Robots.txt and multilingual sites: crawl budget, hreflang, and common traps

A multilingual WordPress site doubles or triples the number of crawlable URLs. Every page exists in multiple language versions, each with its own URL, its own hreflang annotations, and its own crawl requirements. This creates specific challenges for robots.txt configuration that monolingual sites never face.

The URL multiplication problem

A monolingual site with 100 pages has 100 URLs to crawl. A bilingual site with the same content has 200. A trilingual site has 300. Each language version needs to be crawled, indexed, and maintained in the search engine's index independently.

This multiplication directly affects crawl budget. The same hosting infrastructure serves two or three times more crawler requests. The same content base generates two or three times more pages competing for crawl attention. Low-value URL patterns that are minor annoyances on a monolingual site become significant crawl budget drains when multiplied across languages.

Robots.txt applies to the entire domain

Robots.txt is a single file at the domain root. There is no per-language robots.txt. A rule that blocks /page/ blocks it in every language directory: /en/page/, /fr/page/, /de/page/.

This means that robots.txt rules must be written with awareness of the full URL structure across all languages. A rule that is correct for the English site may have unintended consequences for the French or German versions if the URL patterns differ.

Common multilingual URL structures include subdirectory models (/en/, /fr/), subdomain models (en.example.com, fr.example.com), and parameter models (?lang=en, ?lang=fr). Subdirectory models are the most common in WordPress and the most straightforward for robots.txt because all languages share a single file.

The hreflang interaction

Hreflang annotations tell search engines which pages are language equivalents of each other. A properly configured hreflang setup ensures that French users see the French version of a page in search results, not the English version.
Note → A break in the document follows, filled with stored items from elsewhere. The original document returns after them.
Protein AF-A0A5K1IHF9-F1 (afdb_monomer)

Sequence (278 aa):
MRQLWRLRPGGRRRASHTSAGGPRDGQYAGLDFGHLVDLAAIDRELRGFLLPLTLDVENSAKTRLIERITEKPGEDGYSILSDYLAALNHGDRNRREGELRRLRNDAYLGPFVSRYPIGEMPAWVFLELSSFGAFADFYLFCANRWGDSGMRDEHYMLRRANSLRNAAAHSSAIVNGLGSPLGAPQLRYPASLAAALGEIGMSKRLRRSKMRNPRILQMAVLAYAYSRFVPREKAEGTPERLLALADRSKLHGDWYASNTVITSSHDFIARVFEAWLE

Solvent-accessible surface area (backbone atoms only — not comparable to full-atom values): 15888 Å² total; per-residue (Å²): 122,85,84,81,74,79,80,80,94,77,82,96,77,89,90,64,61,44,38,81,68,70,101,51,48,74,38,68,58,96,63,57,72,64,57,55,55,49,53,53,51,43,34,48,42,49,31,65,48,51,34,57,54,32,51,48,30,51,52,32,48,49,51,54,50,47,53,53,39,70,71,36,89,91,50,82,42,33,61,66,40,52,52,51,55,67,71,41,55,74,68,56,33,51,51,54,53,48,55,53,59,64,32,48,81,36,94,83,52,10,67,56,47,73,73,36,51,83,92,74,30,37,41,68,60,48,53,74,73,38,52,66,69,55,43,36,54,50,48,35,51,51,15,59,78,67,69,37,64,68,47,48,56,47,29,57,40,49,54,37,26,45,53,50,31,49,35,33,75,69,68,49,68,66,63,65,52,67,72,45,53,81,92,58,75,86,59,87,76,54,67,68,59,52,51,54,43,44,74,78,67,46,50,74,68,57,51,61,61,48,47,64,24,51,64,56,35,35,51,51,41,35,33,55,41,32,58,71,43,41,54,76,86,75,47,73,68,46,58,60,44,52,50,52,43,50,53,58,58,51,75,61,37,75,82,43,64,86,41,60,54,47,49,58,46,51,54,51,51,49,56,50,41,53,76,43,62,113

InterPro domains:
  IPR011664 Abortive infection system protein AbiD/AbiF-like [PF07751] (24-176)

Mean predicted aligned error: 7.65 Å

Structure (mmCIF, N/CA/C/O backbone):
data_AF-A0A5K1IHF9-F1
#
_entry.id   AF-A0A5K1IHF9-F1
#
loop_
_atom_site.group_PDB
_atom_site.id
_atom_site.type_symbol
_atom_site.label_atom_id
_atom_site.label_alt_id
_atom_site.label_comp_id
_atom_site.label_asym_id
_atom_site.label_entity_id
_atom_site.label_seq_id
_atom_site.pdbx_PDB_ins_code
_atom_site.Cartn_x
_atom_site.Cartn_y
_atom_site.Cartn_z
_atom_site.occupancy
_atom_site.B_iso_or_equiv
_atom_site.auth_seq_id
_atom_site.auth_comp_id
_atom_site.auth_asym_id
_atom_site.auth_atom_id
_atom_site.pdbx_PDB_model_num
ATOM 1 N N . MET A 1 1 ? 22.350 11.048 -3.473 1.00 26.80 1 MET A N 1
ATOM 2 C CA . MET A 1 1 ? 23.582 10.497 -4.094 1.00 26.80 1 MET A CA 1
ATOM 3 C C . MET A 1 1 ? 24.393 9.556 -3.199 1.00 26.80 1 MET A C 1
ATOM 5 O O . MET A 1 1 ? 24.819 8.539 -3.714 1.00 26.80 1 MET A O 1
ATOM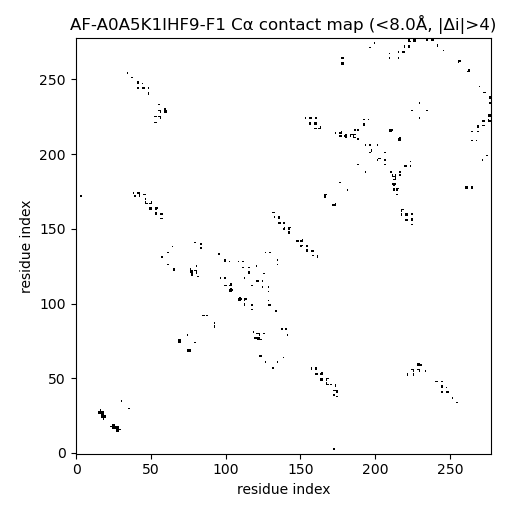 9 N N . ARG A 1 2 ? 24.614 9.806 -1.895 1.00 21.19 2 ARG A N 1
ATOM 10 C CA . ARG A 1 2 ? 25.537 8.984 -1.066 1.00 21.19 2 ARG A CA 1
ATOM 11 C C . ARG A 1 2 ? 25.091 7.543 -0.724 1.00 21.19 2 ARG A C 1
ATOM 13 O O . ARG A 1 2 ? 25.933 6.767 -0.288 1.00 21.19 2 ARG A O 1
ATOM 20 N N . GLN A 1 3 ? 23.829 7.155 -0.936 1.00 24.97 3 GLN A N 1
ATOM 21 C CA . GLN A 1 3 ? 23.355 5.786 -0.646 1.00 24.97 3 GLN A CA 1
ATOM 22 C C . GLN A 1 3 ? 23.517 4.781 -1.803 1.00 24.97 3 GLN A C 1
ATOM 24 O O . GLN A 1 3 ? 23.404 3.583 -1.574 1.00 24.97 3 GLN A O 1
ATOM 29 N N . LEU A 1 4 ? 23.858 5.232 -3.016 1.00 27.33 4 LEU A N 1
ATOM 30 C CA . LEU A 1 4 ? 24.088 4.350 -4.174 1.00 27.33 4 LEU A CA 1
ATOM 31 C C . LEU A 1 4 ? 25.491 3.707 -4.201 1.00 27.33 4 LEU A C 1
ATOM 33 O O . LEU A 1 4 ? 25.747 2.837 -5.023 1.00 27.33 4 LEU A O 1
ATOM 37 N N . TRP A 1 5 ? 26.395 4.087 -3.289 1.00 30.56 5 TRP A N 1
ATOM 38 C CA . TRP A 1 5 ? 27.841 3.842 -3.437 1.00 30.56 5 TRP A CA 1
ATOM 39 C C . TRP A 1 5 ? 28.471 2.918 -2.386 1.00 30.56 5 TRP A C 1
ATOM 41 O O . TRP A 1 5 ? 29.672 2.993 -2.136 1.00 30.56 5 TRP A O 1
ATOM 51 N N . ARG A 1 6 ? 27.701 2.034 -1.742 1.00 23.86 6 ARG A N 1
ATOM 52 C CA . ARG A 1 6 ? 28.264 1.020 -0.828 1.00 23.86 6 ARG A CA 1
ATOM 53 C C . ARG A 1 6 ? 27.868 -0.392 -1.236 1.00 23.86 6 ARG A C 1
ATOM 55 O O . ARG A 1 6 ? 27.057 -1.034 -0.581 1.00 23.86 6 ARG A O 1
ATOM 62 N N . LEU A 1 7 ? 28.512 -0.893 -2.282 1.00 30.20 7 LEU A N 1
ATOM 63 C CA . LEU A 1 7 ? 28.662 -2.329 -2.506 1.00 30.20 7 LEU A CA 1
ATOM 64 C C . LEU A 1 7 ? 30.156 -2.646 -2.375 1.00 30.20 7 LEU A C 1
ATOM 66 O O . LEU A 1 7 ? 30.940 -2.360 -3.275 1.00 30.20 7 LEU A O 1
ATOM 70 N N . ARG A 1 8 ? 30.569 -3.161 -1.208 1.00 25.44 8 ARG A N 1
ATOM 71 C CA . ARG A 1 8 ? 31.907 -3.748 -1.029 1.00 25.44 8 ARG A CA 1
ATOM 72 C C . ARG A 1 8 ? 31.916 -5.151 -1.651 1.00 25.44 8 ARG A C 1
ATOM 74 O O . ARG A 1 8 ? 30.949 -5.886 -1.445 1.00 25.44 8 ARG A O 1
ATOM 81 N N . PRO A 1 9 ? 32.987 -5.552 -2.354 1.00 29.53 9 PRO A N 1
ATOM 82 C CA . PRO A 1 9 ? 33.085 -6.879 -2.937 1.00 29.53 9 PRO A CA 1
ATOM 83 C C . PRO A 1 9 ? 33.448 -7.890 -1.844 1.00 29.53 9 PRO A C 1
ATOM 85 O O . PRO A 1 9 ? 34.502 -7.806 -1.219 1.00 29.53 9 PRO A O 1
ATOM 88 N N . GLY A 1 10 ? 32.563 -8.852 -1.607 1.00 26.64 10 GLY A N 1
ATOM 89 C CA . GLY A 1 10 ? 32.817 -9.989 -0.732 1.00 26.64 10 GLY A CA 1
ATOM 90 C C . GLY A 1 10 ? 32.055 -11.205 -1.237 1.00 26.64 10 GLY A C 1
ATOM 91 O O . GLY A 1 10 ? 30.832 -11.221 -1.201 1.00 26.64 10 GLY A O 1
ATOM 92 N N . GLY A 1 11 ? 32.790 -12.217 -1.699 1.00 26.62 11 GLY A N 1
ATOM 93 C CA . GLY A 1 11 ? 32.250 -13.549 -1.975 1.00 26.62 11 GLY A CA 1
ATOM 94 C C . GLY A 1 11 ? 31.879 -13.808 -3.435 1.00 26.62 11 GLY A C 1
ATOM 95 O O . GLY A 1 11 ? 30.874 -13.338 -3.951 1.00 26.62 11 GLY A O 1
ATOM 96 N N . ARG A 1 12 ? 32.711 -14.621 -4.090 1.00 33.91 12 ARG A N 1
ATOM 97 C CA . ARG A 1 12 ? 32.578 -15.132 -5.462 1.00 33.91 12 ARG A CA 1
ATOM 98 C C . ARG A 1 12 ? 31.172 -15.691 -5.752 1.00 33.91 12 ARG A C 1
ATOM 100 O O . ARG A 1 12 ? 30.822 -16.731 -5.203 1.00 33.91 12 ARG A O 1
ATOM 107 N N . ARG A 1 13 ? 30.450 -15.102 -6.716 1.00 32.28 13 ARG A N 1
ATOM 108 C CA . ARG A 1 13 ? 29.944 -15.749 -7.956 1.00 32.28 13 ARG A CA 1
ATOM 109 C C . ARG A 1 13 ? 29.091 -14.763 -8.778 1.00 32.28 13 ARG A C 1
ATOM 111 O O . ARG A 1 13 ? 28.300 -14.001 -8.242 1.00 32.28 13 ARG A O 1
ATOM 118 N N . ARG A 1 14 ? 29.348 -14.787 -10.091 1.00 39.66 14 ARG A N 1
ATOM 119 C CA . ARG A 1 14 ? 29.014 -13.818 -11.152 1.00 39.66 14 ARG A CA 1
ATOM 120 C C . ARG A 1 14 ? 27.528 -13.432 -11.243 1.00 39.66 14 ARG A C 1
ATOM 122 O O . ARG A 1 14 ? 26.693 -14.287 -11.515 1.00 39.66 14 ARG A O 1
ATOM 129 N N . ALA A 1 15 ? 27.254 -12.129 -11.150 1.00 32.41 15 ALA A N 1
ATOM 130 C CA . ALA A 1 15 ? 26.059 -11.466 -11.692 1.00 32.41 15 ALA A CA 1
ATOM 131 C C . ALA A 1 15 ? 26.376 -10.009 -12.104 1.00 32.41 15 ALA A C 1
ATOM 133 O O . ALA A 1 15 ? 25.635 -9.079 -11.818 1.00 32.41 15 ALA A O 1
ATOM 134 N N . SER A 1 16 ? 27.532 -9.822 -12.729 1.00 41.06 16 SER A N 1
ATOM 135 C CA . SER A 1 16 ? 27.919 -8.695 -13.580 1.00 41.06 16 SER A CA 1
ATOM 136 C C . SER A 1 16 ? 29.265 -9.095 -14.185 1.00 41.06 16 SER A C 1
ATOM 138 O O . SER A 1 16 ? 30.071 -9.751 -13.517 1.00 41.06 16 SER A O 1
ATOM 140 N N . HIS A 1 17 ? 29.503 -8.808 -15.463 1.00 45.34 17 HIS A N 1
ATOM 141 C CA . HIS A 1 17 ? 30.819 -9.026 -16.059 1.00 45.34 17 HIS A CA 1
ATOM 142 C C . HIS A 1 17 ? 31.779 -7.999 -15.452 1.00 45.34 17 HIS A C 1
ATOM 144 O O . HIS A 1 17 ? 31.955 -6.912 -15.981 1.00 45.34 17 HIS A O 1
ATOM 150 N N . THR A 1 18 ? 32.353 -8.289 -14.289 1.00 47.97 18 THR A N 1
ATOM 151 C CA . THR A 1 18 ? 33.532 -7.561 -13.824 1.00 47.97 18 THR A CA 1
ATOM 152 C C . THR A 1 18 ? 34.706 -8.000 -14.687 1.00 47.97 18 THR A C 1
ATOM 154 O O . THR A 1 18 ? 34.880 -9.207 -14.888 1.00 47.97 18 THR A O 1
ATOM 157 N N . SER A 1 19 ? 35.491 -7.057 -15.210 1.00 48.03 19 SER A N 1
ATOM 158 C CA . SER A 1 19 ? 36.737 -7.400 -15.910 1.00 48.03 19 SER A CA 1
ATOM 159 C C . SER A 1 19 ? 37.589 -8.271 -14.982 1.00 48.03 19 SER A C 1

The interaction with robots.txt creates a subtle trap: if you block one language version of a page in robots.txt but not the other, the hreflang relationship breaks. Google cannot validate a hreflang annotation that points to a blocked page. The result is that both language versions may display incorrectly in search results, or the blocked version may appear as a URL-only listing without a snippet.

The rule is simple: if a page has hreflang annotations, all language versions must be crawlable. Do not block one language version while keeping the other accessible.

What to block on multilingual sites

The same categories of low-value URLs that waste crawl budget on monolingual sites apply to multilingual sites, but with language-aware patterns:

Internal search results should be blocked for all languages. If searches generate URLs like /?s=keyword or /en/?s=keyword, the disallow rule should cover all variants.

Paginated archives should be blocked consistently across languages. A rule blocking /en/page/ but not /fr/page/ creates an asymmetry that wastes French crawl budget.

Plugin-generated paths often appear identically in all language directories. WooCommerce cart and checkout paths, admin endpoints, and feed URLs should be blocked regardless of language prefix.

The sitemap coordination

On a multilingual site, the sitemap and robots.txt alignment is doubly important. Each language version of each page should appear in the sitemap with correct hreflang annotations, and no sitemap entry should match a robots.txt disallow rule.

Better Robots.txt applies its rules consistently across the language structure of the site. When you configure a disallow for a URL pattern, it applies to all language directories. The sitemap directive in the generated robots.txt points to the sitemap index, which contains all language versions.